* **EXERCISE BRIEF**
No pictures go into the output, which should consist only of the lines from the first line of the data through the line with "Solvent-acce", copied exactly.

* **EXERCISE MATERIAL**
***

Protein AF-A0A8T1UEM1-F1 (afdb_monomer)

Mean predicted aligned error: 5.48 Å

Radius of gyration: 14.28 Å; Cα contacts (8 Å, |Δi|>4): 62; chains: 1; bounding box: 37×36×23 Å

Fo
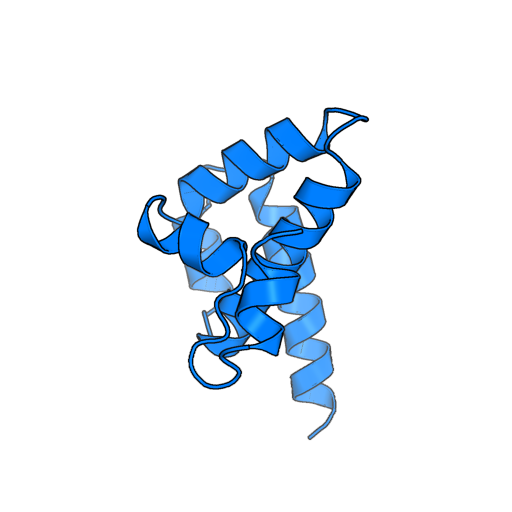ldseek 3Di:
DPLVVVCVVCVVPNDDPLNVVCVPDPVLVLLVVLVVLCPDPVRVVVSVVSLVVVLVVCVVVVPDLVVQCVVNVVPPCSVVSSVVSVVVNVVVVVVD

Secondary structure (DSSP, 8-state):
-THHHHHHH-GGG---HHHHHHHHS-HHHHHHHHHHHHHSTTTHHHHHHHHHHHHHHHHHTT--HHHHHHHTTT-TTHHHHHHHHHHHHHHHHTT-

Sequence (96 aa):
MYLNDFNKRFPNQKESVIDGLRANYIDIHLLHILDAAKKEPRTEKMALNLQNALVNKWLVAKEMPADLTRRFSTVENADEMIRRYTEKLNKMSGKL

pLDDT: mean 88.7, std 11.65, range [46.0, 97.94]

Nearest PDB structures (foldseek):
  7xvk-assembly1_B  TM=8.764E-01  e=8.528E-04  Phytophthora sojae
  5zc3-assembly1_B  TM=8.013E-01  e=1.923E-03  Phytophthora capsici
  5zc3-assembly1_A  TM=8.027E-01  e=1.923E-03  Phytophthora capsici
  7xvi-assembly1_A  TM=7.712E-01  e=4.870E-03  Phytophthora infestans
  8fih-assembly1_C  TM=2.929E-01  e=5.488E+00  synthetic construct

Organism: NCBI:txid29920

Solvent-acce
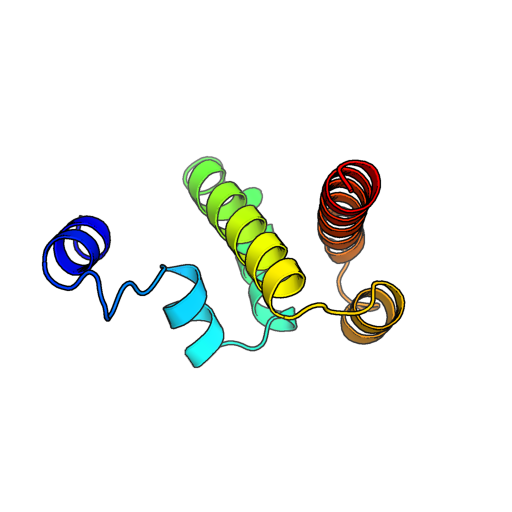ssible surface area (backbone atoms only — not comparable to full-atom values): 5561 Å² total; per-residue (Å²): 115,65,58,60,54,48,31,69,74,34,66,93,66,57,63,50,75,56,53,64,48,52,77,78,35,60,67,72,58,47,54,54,55,36,49,58,34,40,75,35,85,94,35,20,72,59,22,51,52,44,51,55,48,50,40,50,50,41,59,75,68,61,62,52,68,68,55,53,51,67,76,34,70,89,40,89,68,38,61,64,52,50,48,56,36,52,54,52,49,51,61,55,63,75,70,114

Structure (mmCIF, N/CA/C/O backbone):
data_AF-A0A8T1UEM1-F1
#
_entry.id   AF-A0A8T1UEM1-F1
#
loop_
_atom_site.group_PDB
_atom_site.id
_atom_site.type_symbol
_atom_site.label_atom_id
_atom_site.label_alt_id
_atom_site.label_comp_id
_atom_site.label_asym_id
_atom_site.label_entity_id
_atom_site.label_seq_id
_atom_site.pdbx_PDB_ins_code
_atom_site.Cartn_x
_atom_site.Cartn_y
_atom_site.Cartn_z
_atom_site.occupancy
_atom_site.B_iso_or_equiv
_atom_site.auth_seq_id
_atom_site.auth_comp_id
_atom_site.auth_asym_id
_atom_site.auth_atom_id
_atom_site.pdbx_PDB_model_num
ATOM 1 N N . MET A 1 1 ? -18.652 -11.667 3.219 1.00 58.62 1 MET A N 1
ATOM 2 C CA . MET A 1 1 ? -19.323 -10.623 2.419 1.00 58.62 1 MET A CA 1
ATOM 3 C C . MET A 1 1 ? -18.653 -10.583 1.059 1.00 58.62 1 MET A C 1
ATOM 5 O O . MET A 1 1 ? -17.515 -10.138 0.950 1.00 58.62 1 MET A O 1
ATOM 9 N N . TYR A 1 2 ? -19.336 -11.206 0.100 1.00 68.88 2 TYR A N 1
ATOM 10 C CA . TYR A 1 2 ? -18.947 -11.551 -1.270 1.00 68.88 2 TYR A CA 1
ATOM 11 C C . TYR A 1 2 ? -17.485 -11.961 -1.496 1.00 68.88 2 TYR A C 1
ATOM 13 O O . TYR A 1 2 ? -17.224 -13.150 -1.605 1.00 68.88 2 TYR A O 1
ATOM 21 N N . LEU A 1 3 ? -16.518 -11.039 -1.511 1.00 67.56 3 LEU A N 1
ATOM 22 C CA . LEU A 1 3 ? -15.107 -11.342 -1.796 1.00 67.56 3 LEU A CA 1
ATOM 23 C C . LEU A 1 3 ? -14.480 -12.367 -0.848 1.00 67.56 3 LEU A C 1
ATOM 25 O O . LEU A 1 3 ? -13.737 -13.233 -1.292 1.00 67.56 3 LEU A O 1
ATOM 29 N N . ASN A 1 4 ? -14.788 -12.314 0.450 1.00 71.81 4 ASN A N 1
ATOM 30 C CA . ASN A 1 4 ? -14.294 -13.340 1.379 1.00 71.81 4 ASN A CA 1
ATOM 31 C C . ASN A 1 4 ? -14.879 -14.722 1.062 1.00 71.81 4 ASN A C 1
ATOM 33 O O . ASN A 1 4 ? -14.199 -15.728 1.238 1.00 71.81 4 ASN A O 1
ATOM 37 N N . ASP A 1 5 ? -16.126 -14.768 0.601 1.00 77.88 5 ASP A N 1
ATOM 38 C CA . ASP A 1 5 ? -16.828 -16.013 0.295 1.00 77.88 5 ASP A CA 1
ATOM 39 C C . ASP A 1 5 ? -16.386 -16.552 -1.076 1.00 77.88 5 ASP A C 1
ATOM 41 O O . ASP A 1 5 ? -16.175 -17.752 -1.231 1.00 77.88 5 ASP A O 1
ATOM 45 N N . PHE A 1 6 ? -16.126 -15.658 -2.032 1.00 70.75 6 PHE A N 1
ATOM 46 C CA . PHE A 1 6 ? -15.518 -15.940 -3.330 1.00 70.75 6 PHE A CA 1
ATOM 47 C C . PHE A 1 6 ? -14.084 -16.467 -3.178 1.00 70.75 6 PHE A C 1
ATOM 49 O O . PHE A 1 6 ? -13.785 -17.554 -3.656 1.00 70.75 6 PHE A O 1
ATOM 56 N N . ASN A 1 7 ? -13.230 -15.783 -2.408 1.00 71.44 7 ASN A N 1
ATOM 57 C CA . ASN A 1 7 ? -11.841 -16.190 -2.159 1.00 71.44 7 ASN A CA 1
ATOM 58 C C . ASN A 1 7 ? -11.719 -17.520 -1.410 1.00 71.44 7 ASN A C 1
ATOM 60 O O . ASN A 1 7 ? -10.738 -18.238 -1.591 1.00 71.44 7 ASN A O 1
ATOM 64 N N . LYS A 1 8 ? -12.699 -17.855 -0.560 1.00 79.62 8 LYS A N 1
ATOM 65 C CA . LYS A 1 8 ? -12.784 -19.180 0.072 1.00 79.62 8 LYS A CA 1
ATOM 66 C C . LYS A 1 8 ? -13.161 -20.270 -0.932 1.00 79.62 8 LYS A C 1
ATOM 68 O O . LYS A 1 8 ? -12.667 -21.384 -0.812 1.00 79.62 8 LYS A O 1
ATOM 73 N N . ARG A 1 9 ? -14.040 -19.962 -1.892 1.00 80.56 9 ARG A N 1
ATOM 74 C CA . ARG A 1 9 ? -14.526 -20.910 -2.908 1.00 80.56 9 ARG A CA 1
ATOM 75 C C . ARG A 1 9 ? -13.538 -21.110 -4.060 1.00 80.56 9 ARG A C 1
ATOM 77 O O . ARG A 1 9 ? -13.436 -22.220 -4.566 1.00 80.56 9 ARG A O 1
ATOM 84 N N . PHE A 1 10 ? -12.793 -20.073 -4.438 1.00 68.56 10 PHE A N 1
ATOM 85 C CA . PHE A 1 10 ? -11.860 -20.080 -5.567 1.00 68.56 10 PHE A CA 1
ATOM 86 C C . PHE A 1 10 ? -10.451 -19.653 -5.121 1.00 68.56 10 PHE A C 1
ATOM 88 O O . PHE A 1 10 ? -10.010 -18.542 -5.417 1.00 68.56 10 PHE A O 1
ATOM 95 N N . PRO A 1 11 ? -9.706 -20.521 -4.411 1.00 66.69 11 PRO A N 1
ATOM 96 C CA . PRO A 1 11 ? -8.410 -20.159 -3.829 1.00 66.69 11 PRO A CA 1
ATOM 97 C C . PRO A 1 11 ? -7.349 -19.794 -4.880 1.00 66.69 11 PRO A C 1
ATOM 99 O O . PRO A 1 11 ? -6.493 -18.954 -4.612 1.00 66.69 11 PRO A O 1
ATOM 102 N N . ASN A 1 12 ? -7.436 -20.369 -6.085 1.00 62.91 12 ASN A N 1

***

* **THE ANSWER**
Protein AF-A0A8T1UEM1-F1 (afdb_monomer)

Mean predicted aligned error: 5.48 Å

Radius of gyration: 14.28 Å; Cα contacts (8 Å, |Δi|>4): 62; chains: 1; bounding box: 37×36×23 Å

Fo
ldseek 3Di:
DPLVVVCVVCVVPNDDPLNVVCVPDPVLVLLVVLVVLCPDPVRVVVSVVSLVVVLVVCVVVVPDLVVQCVVNVVPPCSVVSSVVSVVVNVVVVVVD

Secondary structure (DSSP, 8-state):
-THHHHHHH-GGG---HHHHHHHHS-HHHHHHHHHHHHHSTTTHHHHHHHHHHHHHHHHHTT--HHHHHHHTTT-TTHHHHHHHHHHHHHHHHTT-

Sequence (96 aa):
MYLNDFNKRFPNQKESVIDGLRANYIDIHLLHILDAAKKEPRTEKMALNLQNALVNKWLVAKEMPADLTRRFSTVENADEMIRRYTEKLNKMSGKL

pLDDT: mean 88.7, std 11.65, range [46.0, 97.94]

Nearest PDB structures (foldseek):
  7xvk-assembly1_B  TM=8.764E-01  e=8.528E-04  Phytophthora sojae
  5zc3-assembly1_B  TM=8.013E-01  e=1.923E-03  Phytophthora capsici
  5zc3-assembly1_A  TM=8.027E-01  e=1.923E-03  Phytophthora capsici
  7xvi-assembly1_A  TM=7.712E-01  e=4.870E-03  Phytophthora infestans
  8fih-assembly1_C  TM=2.929E-01  e=5.488E+00  synthetic construct

Organism: NCBI:txid29920

Solvent-acce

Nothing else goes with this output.